[Data extracted from a collection]

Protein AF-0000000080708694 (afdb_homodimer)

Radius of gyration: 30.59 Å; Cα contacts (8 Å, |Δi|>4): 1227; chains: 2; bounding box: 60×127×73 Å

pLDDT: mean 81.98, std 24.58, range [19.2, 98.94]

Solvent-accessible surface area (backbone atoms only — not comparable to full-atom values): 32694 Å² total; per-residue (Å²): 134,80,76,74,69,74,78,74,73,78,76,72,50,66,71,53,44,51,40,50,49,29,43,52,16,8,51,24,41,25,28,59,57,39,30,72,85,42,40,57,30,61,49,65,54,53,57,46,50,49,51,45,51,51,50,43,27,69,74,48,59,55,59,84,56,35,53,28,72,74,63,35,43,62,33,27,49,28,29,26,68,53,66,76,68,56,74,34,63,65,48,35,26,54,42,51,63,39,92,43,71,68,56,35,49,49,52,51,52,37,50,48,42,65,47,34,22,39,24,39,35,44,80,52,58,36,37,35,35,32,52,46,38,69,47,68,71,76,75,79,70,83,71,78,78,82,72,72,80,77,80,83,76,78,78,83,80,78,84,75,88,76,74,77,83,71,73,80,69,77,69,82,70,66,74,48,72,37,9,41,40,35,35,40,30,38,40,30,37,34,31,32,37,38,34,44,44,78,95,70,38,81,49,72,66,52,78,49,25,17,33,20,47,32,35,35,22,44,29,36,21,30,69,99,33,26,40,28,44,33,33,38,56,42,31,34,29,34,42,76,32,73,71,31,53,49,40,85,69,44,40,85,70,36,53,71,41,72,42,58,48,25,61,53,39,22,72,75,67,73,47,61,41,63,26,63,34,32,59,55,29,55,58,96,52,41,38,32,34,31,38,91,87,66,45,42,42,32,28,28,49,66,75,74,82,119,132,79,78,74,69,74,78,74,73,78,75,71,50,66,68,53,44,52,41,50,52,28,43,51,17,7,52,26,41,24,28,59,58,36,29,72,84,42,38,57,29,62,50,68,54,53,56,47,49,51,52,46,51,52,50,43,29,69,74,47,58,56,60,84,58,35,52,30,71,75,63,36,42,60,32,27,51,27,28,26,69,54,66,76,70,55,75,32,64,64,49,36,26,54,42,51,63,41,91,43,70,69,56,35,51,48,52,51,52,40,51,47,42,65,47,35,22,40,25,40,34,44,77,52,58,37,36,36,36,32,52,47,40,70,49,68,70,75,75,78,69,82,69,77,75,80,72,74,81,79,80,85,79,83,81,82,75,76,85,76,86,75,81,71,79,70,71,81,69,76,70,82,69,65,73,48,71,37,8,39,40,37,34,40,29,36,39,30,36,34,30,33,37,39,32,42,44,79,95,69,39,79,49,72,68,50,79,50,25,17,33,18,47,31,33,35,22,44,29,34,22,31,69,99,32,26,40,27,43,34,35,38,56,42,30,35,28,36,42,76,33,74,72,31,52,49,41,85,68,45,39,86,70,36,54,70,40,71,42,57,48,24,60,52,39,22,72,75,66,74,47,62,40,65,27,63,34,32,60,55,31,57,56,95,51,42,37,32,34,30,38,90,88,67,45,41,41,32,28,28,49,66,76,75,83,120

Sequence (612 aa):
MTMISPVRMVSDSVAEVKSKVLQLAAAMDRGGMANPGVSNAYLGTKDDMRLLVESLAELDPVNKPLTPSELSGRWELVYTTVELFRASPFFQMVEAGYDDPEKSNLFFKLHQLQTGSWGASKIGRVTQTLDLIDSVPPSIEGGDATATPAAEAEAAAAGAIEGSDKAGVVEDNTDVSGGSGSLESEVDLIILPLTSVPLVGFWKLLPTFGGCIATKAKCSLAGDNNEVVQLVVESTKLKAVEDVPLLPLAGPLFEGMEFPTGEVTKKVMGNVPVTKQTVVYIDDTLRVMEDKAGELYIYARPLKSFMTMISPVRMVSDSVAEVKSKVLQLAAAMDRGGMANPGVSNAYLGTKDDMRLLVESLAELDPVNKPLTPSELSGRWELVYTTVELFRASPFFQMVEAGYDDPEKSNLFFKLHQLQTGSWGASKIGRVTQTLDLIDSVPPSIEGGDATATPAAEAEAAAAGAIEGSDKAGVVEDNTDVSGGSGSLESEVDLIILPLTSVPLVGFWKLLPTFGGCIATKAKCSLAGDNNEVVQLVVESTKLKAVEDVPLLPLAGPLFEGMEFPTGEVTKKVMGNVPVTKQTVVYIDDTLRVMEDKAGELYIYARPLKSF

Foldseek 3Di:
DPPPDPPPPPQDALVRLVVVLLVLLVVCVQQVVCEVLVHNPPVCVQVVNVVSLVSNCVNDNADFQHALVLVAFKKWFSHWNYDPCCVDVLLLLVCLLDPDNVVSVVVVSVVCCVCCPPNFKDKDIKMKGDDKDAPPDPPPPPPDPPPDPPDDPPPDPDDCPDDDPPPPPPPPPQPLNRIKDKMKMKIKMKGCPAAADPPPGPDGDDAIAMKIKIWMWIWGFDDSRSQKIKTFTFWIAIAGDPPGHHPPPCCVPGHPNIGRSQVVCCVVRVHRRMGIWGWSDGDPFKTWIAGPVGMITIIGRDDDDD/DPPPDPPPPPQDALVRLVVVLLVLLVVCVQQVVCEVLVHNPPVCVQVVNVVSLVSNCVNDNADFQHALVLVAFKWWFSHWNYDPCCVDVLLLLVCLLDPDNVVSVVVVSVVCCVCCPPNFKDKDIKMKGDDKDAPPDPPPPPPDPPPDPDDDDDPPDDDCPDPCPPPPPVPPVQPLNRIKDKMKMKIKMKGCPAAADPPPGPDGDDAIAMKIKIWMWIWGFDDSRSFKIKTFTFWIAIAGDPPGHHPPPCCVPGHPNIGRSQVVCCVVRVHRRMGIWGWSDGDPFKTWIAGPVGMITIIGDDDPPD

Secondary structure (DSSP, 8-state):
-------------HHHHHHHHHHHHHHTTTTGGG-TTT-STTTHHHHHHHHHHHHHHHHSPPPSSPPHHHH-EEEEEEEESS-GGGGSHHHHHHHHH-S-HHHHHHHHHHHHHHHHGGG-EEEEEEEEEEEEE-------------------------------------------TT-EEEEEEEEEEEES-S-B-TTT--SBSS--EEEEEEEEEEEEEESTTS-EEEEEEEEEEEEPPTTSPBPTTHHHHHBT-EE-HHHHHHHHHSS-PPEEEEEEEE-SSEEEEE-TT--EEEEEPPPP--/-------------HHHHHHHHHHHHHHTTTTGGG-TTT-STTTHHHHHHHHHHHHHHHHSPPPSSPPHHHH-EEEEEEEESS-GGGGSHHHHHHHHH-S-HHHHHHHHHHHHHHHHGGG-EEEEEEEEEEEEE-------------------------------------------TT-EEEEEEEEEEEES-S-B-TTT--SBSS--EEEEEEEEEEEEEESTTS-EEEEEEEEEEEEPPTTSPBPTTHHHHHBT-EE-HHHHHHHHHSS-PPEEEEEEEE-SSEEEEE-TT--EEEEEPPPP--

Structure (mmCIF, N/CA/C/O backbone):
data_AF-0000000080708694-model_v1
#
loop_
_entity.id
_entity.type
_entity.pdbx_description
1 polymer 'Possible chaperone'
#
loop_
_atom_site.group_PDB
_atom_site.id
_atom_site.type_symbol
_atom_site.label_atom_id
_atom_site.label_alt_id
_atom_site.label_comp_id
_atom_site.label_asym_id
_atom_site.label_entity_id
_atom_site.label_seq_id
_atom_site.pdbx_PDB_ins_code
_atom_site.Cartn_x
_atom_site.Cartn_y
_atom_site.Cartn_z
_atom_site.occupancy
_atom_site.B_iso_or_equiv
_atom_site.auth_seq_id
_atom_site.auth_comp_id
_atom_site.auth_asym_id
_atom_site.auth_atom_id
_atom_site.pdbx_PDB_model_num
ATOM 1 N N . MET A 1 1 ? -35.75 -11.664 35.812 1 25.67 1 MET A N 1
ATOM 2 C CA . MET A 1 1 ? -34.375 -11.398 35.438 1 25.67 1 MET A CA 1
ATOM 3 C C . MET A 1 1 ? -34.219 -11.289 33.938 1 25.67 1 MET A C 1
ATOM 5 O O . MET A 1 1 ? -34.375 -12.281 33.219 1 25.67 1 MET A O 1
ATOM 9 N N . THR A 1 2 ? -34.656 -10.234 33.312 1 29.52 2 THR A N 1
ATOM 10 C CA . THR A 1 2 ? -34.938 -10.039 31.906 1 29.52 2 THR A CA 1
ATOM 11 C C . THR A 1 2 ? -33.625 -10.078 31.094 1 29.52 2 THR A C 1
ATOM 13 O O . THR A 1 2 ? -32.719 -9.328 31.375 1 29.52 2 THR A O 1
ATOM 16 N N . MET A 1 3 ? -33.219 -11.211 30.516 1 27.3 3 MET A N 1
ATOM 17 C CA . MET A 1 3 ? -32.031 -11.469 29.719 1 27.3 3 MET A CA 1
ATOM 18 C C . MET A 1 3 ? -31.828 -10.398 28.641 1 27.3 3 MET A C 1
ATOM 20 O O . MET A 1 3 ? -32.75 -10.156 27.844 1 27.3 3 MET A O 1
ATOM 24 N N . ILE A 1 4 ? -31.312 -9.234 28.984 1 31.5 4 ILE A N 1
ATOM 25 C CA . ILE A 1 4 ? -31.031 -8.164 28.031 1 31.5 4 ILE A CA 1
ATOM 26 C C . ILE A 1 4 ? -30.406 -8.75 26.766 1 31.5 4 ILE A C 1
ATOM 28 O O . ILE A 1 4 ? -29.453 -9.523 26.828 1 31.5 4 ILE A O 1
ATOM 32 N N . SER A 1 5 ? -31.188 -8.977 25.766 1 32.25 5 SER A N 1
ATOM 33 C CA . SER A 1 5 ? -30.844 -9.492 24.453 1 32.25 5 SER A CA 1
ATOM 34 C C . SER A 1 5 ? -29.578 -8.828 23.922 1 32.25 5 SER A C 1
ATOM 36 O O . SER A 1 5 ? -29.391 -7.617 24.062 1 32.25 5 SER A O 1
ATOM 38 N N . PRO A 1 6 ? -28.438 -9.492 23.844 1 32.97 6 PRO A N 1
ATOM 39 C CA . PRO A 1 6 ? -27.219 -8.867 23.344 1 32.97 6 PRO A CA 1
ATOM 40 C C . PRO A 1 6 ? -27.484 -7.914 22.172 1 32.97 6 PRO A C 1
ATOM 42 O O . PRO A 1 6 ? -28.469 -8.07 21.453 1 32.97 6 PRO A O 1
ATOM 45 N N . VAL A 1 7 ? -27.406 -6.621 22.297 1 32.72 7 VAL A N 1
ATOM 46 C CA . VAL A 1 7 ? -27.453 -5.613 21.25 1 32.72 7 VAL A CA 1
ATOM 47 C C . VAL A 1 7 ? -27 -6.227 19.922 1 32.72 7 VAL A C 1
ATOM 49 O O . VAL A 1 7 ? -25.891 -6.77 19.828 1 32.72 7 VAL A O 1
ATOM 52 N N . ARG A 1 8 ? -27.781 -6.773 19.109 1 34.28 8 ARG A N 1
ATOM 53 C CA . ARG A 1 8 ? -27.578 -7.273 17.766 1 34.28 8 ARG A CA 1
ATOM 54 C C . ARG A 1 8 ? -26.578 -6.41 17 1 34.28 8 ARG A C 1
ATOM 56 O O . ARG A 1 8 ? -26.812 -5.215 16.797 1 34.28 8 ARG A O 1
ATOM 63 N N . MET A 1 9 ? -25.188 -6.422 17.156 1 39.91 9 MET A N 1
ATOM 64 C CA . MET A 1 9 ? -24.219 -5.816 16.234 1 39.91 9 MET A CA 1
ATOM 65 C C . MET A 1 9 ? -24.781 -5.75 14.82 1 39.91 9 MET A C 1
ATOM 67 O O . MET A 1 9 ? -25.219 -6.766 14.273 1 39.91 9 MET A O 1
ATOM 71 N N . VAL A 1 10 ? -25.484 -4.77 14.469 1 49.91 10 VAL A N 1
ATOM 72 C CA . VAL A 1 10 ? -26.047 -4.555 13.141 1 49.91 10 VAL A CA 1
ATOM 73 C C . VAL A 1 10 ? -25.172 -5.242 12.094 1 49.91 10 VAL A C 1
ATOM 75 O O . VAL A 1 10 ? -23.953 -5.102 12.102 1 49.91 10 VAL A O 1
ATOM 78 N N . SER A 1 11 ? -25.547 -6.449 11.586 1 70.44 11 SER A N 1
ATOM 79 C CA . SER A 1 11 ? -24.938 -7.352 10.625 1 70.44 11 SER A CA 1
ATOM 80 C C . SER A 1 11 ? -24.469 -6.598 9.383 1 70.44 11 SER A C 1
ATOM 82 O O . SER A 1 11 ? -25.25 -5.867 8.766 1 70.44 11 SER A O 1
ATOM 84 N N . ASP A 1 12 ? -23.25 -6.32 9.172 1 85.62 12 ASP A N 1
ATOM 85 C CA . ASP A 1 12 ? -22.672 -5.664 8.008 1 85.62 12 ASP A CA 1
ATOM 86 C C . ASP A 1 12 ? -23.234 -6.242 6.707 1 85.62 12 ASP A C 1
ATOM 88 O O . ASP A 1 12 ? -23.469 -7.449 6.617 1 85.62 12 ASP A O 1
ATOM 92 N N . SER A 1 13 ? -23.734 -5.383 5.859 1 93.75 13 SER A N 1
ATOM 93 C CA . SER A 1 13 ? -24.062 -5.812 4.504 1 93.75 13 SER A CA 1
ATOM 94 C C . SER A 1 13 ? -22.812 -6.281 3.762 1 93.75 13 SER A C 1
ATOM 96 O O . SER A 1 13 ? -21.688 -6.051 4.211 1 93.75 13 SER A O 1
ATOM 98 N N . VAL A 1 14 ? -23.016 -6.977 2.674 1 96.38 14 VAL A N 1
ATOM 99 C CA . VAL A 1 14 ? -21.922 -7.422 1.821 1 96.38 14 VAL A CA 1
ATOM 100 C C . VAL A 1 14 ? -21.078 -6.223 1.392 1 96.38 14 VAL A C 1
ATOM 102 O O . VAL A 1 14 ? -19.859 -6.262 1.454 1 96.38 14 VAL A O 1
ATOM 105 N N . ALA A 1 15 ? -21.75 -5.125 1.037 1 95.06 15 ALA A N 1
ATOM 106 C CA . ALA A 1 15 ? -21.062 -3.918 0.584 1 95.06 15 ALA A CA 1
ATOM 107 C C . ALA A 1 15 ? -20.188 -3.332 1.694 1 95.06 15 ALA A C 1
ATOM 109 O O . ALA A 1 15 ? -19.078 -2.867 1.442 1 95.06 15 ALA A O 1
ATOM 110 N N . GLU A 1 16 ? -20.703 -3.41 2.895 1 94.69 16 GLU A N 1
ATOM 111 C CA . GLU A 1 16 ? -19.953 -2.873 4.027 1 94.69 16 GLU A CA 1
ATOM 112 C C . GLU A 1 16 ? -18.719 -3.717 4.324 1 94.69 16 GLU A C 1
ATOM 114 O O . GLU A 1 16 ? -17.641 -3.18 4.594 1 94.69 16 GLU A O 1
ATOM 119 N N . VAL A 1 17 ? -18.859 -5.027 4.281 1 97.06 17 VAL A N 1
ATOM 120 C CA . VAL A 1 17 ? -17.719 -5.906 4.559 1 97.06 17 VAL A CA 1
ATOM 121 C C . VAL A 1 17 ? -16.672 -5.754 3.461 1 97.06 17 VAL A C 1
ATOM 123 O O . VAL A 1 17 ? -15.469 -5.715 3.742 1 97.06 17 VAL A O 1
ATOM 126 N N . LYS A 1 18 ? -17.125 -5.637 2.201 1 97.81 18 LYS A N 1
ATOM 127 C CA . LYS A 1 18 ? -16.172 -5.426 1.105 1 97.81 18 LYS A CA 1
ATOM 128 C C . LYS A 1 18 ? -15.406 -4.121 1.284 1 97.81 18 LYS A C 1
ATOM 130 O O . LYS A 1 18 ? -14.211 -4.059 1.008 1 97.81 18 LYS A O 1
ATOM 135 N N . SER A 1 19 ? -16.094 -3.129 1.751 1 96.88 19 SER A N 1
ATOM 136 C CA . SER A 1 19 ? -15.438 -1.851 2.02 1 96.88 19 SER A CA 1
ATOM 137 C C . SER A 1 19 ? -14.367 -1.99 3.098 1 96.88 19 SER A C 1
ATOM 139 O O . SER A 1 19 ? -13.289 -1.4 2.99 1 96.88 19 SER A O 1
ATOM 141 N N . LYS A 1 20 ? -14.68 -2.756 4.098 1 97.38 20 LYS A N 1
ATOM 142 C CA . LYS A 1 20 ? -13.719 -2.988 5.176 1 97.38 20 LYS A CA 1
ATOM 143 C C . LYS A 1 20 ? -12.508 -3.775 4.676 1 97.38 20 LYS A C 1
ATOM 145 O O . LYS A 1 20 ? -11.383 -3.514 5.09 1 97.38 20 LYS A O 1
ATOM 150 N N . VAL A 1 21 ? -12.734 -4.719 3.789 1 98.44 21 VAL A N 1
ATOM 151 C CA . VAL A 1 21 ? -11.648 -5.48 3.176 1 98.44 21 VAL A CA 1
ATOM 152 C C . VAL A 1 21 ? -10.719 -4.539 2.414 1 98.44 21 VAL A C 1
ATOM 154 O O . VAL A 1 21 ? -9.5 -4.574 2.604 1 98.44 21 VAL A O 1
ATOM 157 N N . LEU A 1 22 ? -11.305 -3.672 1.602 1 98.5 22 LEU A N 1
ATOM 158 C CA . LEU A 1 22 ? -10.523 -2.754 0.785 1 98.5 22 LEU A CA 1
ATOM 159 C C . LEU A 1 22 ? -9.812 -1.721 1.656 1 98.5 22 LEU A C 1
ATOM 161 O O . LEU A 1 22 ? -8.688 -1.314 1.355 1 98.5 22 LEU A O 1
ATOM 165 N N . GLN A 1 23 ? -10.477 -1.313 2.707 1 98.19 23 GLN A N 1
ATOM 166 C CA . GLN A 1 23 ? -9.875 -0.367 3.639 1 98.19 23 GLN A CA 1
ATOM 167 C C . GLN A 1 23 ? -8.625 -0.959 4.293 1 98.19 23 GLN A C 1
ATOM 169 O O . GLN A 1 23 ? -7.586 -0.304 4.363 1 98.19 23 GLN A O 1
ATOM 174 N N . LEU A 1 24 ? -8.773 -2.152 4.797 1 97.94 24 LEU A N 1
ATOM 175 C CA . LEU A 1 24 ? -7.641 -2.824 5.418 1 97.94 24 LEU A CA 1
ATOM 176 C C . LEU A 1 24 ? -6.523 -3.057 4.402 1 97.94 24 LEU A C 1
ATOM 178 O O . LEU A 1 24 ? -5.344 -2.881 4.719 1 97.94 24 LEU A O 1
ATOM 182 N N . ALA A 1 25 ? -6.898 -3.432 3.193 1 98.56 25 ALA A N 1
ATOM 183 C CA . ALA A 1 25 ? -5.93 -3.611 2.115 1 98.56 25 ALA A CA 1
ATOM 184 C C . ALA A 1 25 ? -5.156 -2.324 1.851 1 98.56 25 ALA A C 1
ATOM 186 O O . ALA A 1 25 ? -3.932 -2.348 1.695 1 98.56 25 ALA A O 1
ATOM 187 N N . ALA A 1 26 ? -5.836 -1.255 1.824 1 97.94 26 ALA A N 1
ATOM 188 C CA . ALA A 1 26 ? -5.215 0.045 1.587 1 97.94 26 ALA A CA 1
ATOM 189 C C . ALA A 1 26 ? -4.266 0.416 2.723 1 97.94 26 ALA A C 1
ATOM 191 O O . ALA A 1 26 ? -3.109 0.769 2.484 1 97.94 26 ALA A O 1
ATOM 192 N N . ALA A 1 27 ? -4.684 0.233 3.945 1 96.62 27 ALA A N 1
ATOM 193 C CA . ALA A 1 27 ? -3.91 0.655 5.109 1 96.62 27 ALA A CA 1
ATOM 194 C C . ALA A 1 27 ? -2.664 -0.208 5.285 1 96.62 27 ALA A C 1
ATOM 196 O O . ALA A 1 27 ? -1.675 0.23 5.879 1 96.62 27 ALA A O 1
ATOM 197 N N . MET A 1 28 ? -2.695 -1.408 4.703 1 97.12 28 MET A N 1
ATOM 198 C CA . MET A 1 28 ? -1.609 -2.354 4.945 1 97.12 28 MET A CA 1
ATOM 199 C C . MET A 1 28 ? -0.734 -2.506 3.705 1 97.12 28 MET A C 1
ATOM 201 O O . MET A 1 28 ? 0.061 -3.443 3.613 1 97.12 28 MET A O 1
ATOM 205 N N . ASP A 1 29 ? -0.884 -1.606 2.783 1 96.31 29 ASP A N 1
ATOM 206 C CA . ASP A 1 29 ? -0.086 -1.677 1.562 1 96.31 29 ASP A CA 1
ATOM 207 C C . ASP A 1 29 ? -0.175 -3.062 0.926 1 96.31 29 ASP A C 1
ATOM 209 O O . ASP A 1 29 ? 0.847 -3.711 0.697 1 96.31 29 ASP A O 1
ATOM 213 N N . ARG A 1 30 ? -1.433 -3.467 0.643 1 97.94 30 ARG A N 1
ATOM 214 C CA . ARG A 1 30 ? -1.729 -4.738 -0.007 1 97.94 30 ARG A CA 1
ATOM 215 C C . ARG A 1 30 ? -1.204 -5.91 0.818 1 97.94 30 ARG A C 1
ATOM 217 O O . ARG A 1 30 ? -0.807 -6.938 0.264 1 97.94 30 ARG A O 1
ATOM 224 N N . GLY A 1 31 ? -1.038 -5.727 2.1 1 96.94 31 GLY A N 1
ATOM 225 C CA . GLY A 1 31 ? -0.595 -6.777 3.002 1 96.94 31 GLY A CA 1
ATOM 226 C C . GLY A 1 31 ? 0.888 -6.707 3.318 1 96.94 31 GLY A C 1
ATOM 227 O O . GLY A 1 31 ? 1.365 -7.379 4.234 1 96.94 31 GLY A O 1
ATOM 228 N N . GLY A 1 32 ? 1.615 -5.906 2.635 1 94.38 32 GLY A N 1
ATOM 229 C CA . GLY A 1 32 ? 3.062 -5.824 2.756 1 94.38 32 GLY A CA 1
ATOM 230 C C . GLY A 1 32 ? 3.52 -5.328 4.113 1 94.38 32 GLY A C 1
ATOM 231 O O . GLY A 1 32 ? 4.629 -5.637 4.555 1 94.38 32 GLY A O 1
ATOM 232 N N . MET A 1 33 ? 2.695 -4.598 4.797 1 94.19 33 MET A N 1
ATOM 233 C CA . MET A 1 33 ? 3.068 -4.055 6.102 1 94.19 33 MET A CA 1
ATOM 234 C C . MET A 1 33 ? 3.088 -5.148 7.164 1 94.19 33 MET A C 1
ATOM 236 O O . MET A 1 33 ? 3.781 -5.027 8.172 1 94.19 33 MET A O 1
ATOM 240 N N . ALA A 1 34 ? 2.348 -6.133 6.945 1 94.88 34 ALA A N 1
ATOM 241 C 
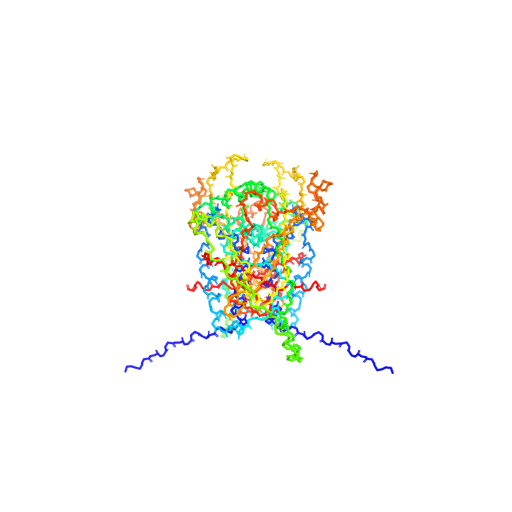CA . ALA A 1 34 ? 2.266 -7.238 7.895 1 94.88 34 ALA A CA 1
ATOM 242 C C . ALA A 1 34 ? 3.113 -8.422 7.434 1 94.88 34 ALA A C 1
ATOM 244 O O . ALA A 1 34 ? 2.668 -9.57 7.484 1 94.88 34 ALA A O 1
ATOM 245 N N . ASN A 1 35 ? 4.191 -8.125 6.891 1 91.81 35 ASN A N 1
ATOM 246 C CA . ASN A 1 35 ? 5.141 -9.133 6.434 1 91.81 35 ASN A CA 1
ATOM 247 C C . ASN A 1 35 ? 6.133 -9.508 7.531 1 91.81 35 ASN A C 1
ATOM 249 O O . ASN A 1 35 ? 6.988 -8.695 7.902 1 91.81 35 ASN A O 1
ATOM 253 N N . PRO A 1 36 ? 6.102 -10.711 8.008 1 89.62 36 PRO A N 1
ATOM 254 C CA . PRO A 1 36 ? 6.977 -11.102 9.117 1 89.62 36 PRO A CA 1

- Task goal -
Write out exactly the lines above from the line with "ATOM 229 C CA" through the line with "ATOM 236 O O", both of them included, and leave out all other lines.

- Reply -
ATOM 229 C CA . GLY A 1 32 ? 3.062 -5.824 2.756 1 94.38 32 GLY A CA 1
ATOM 230 C C . GLY A 1 32 ? 3.52 -5.328 4.113 1 94.38 32 GLY A C 1
ATOM 231 O O . GLY A 1 32 ? 4.629 -5.637 4.555 1 94.38 32 GLY A O 1
ATOM 232 N N . MET A 1 33 ? 2.695 -4.598 4.797 1 94.19 33 MET A N 1
ATOM 233 C CA . MET A 1 33 ? 3.068 -4.055 6.102 1 94.19 33 MET A CA 1
ATOM 234 C C . MET A 1 33 ? 3.088 -5.148 7.164 1 94.19 33 MET A C 1
ATOM 236 O O . MET A 1 33 ? 3.781 -5.027 8.172 1 94.19 33 MET A O 1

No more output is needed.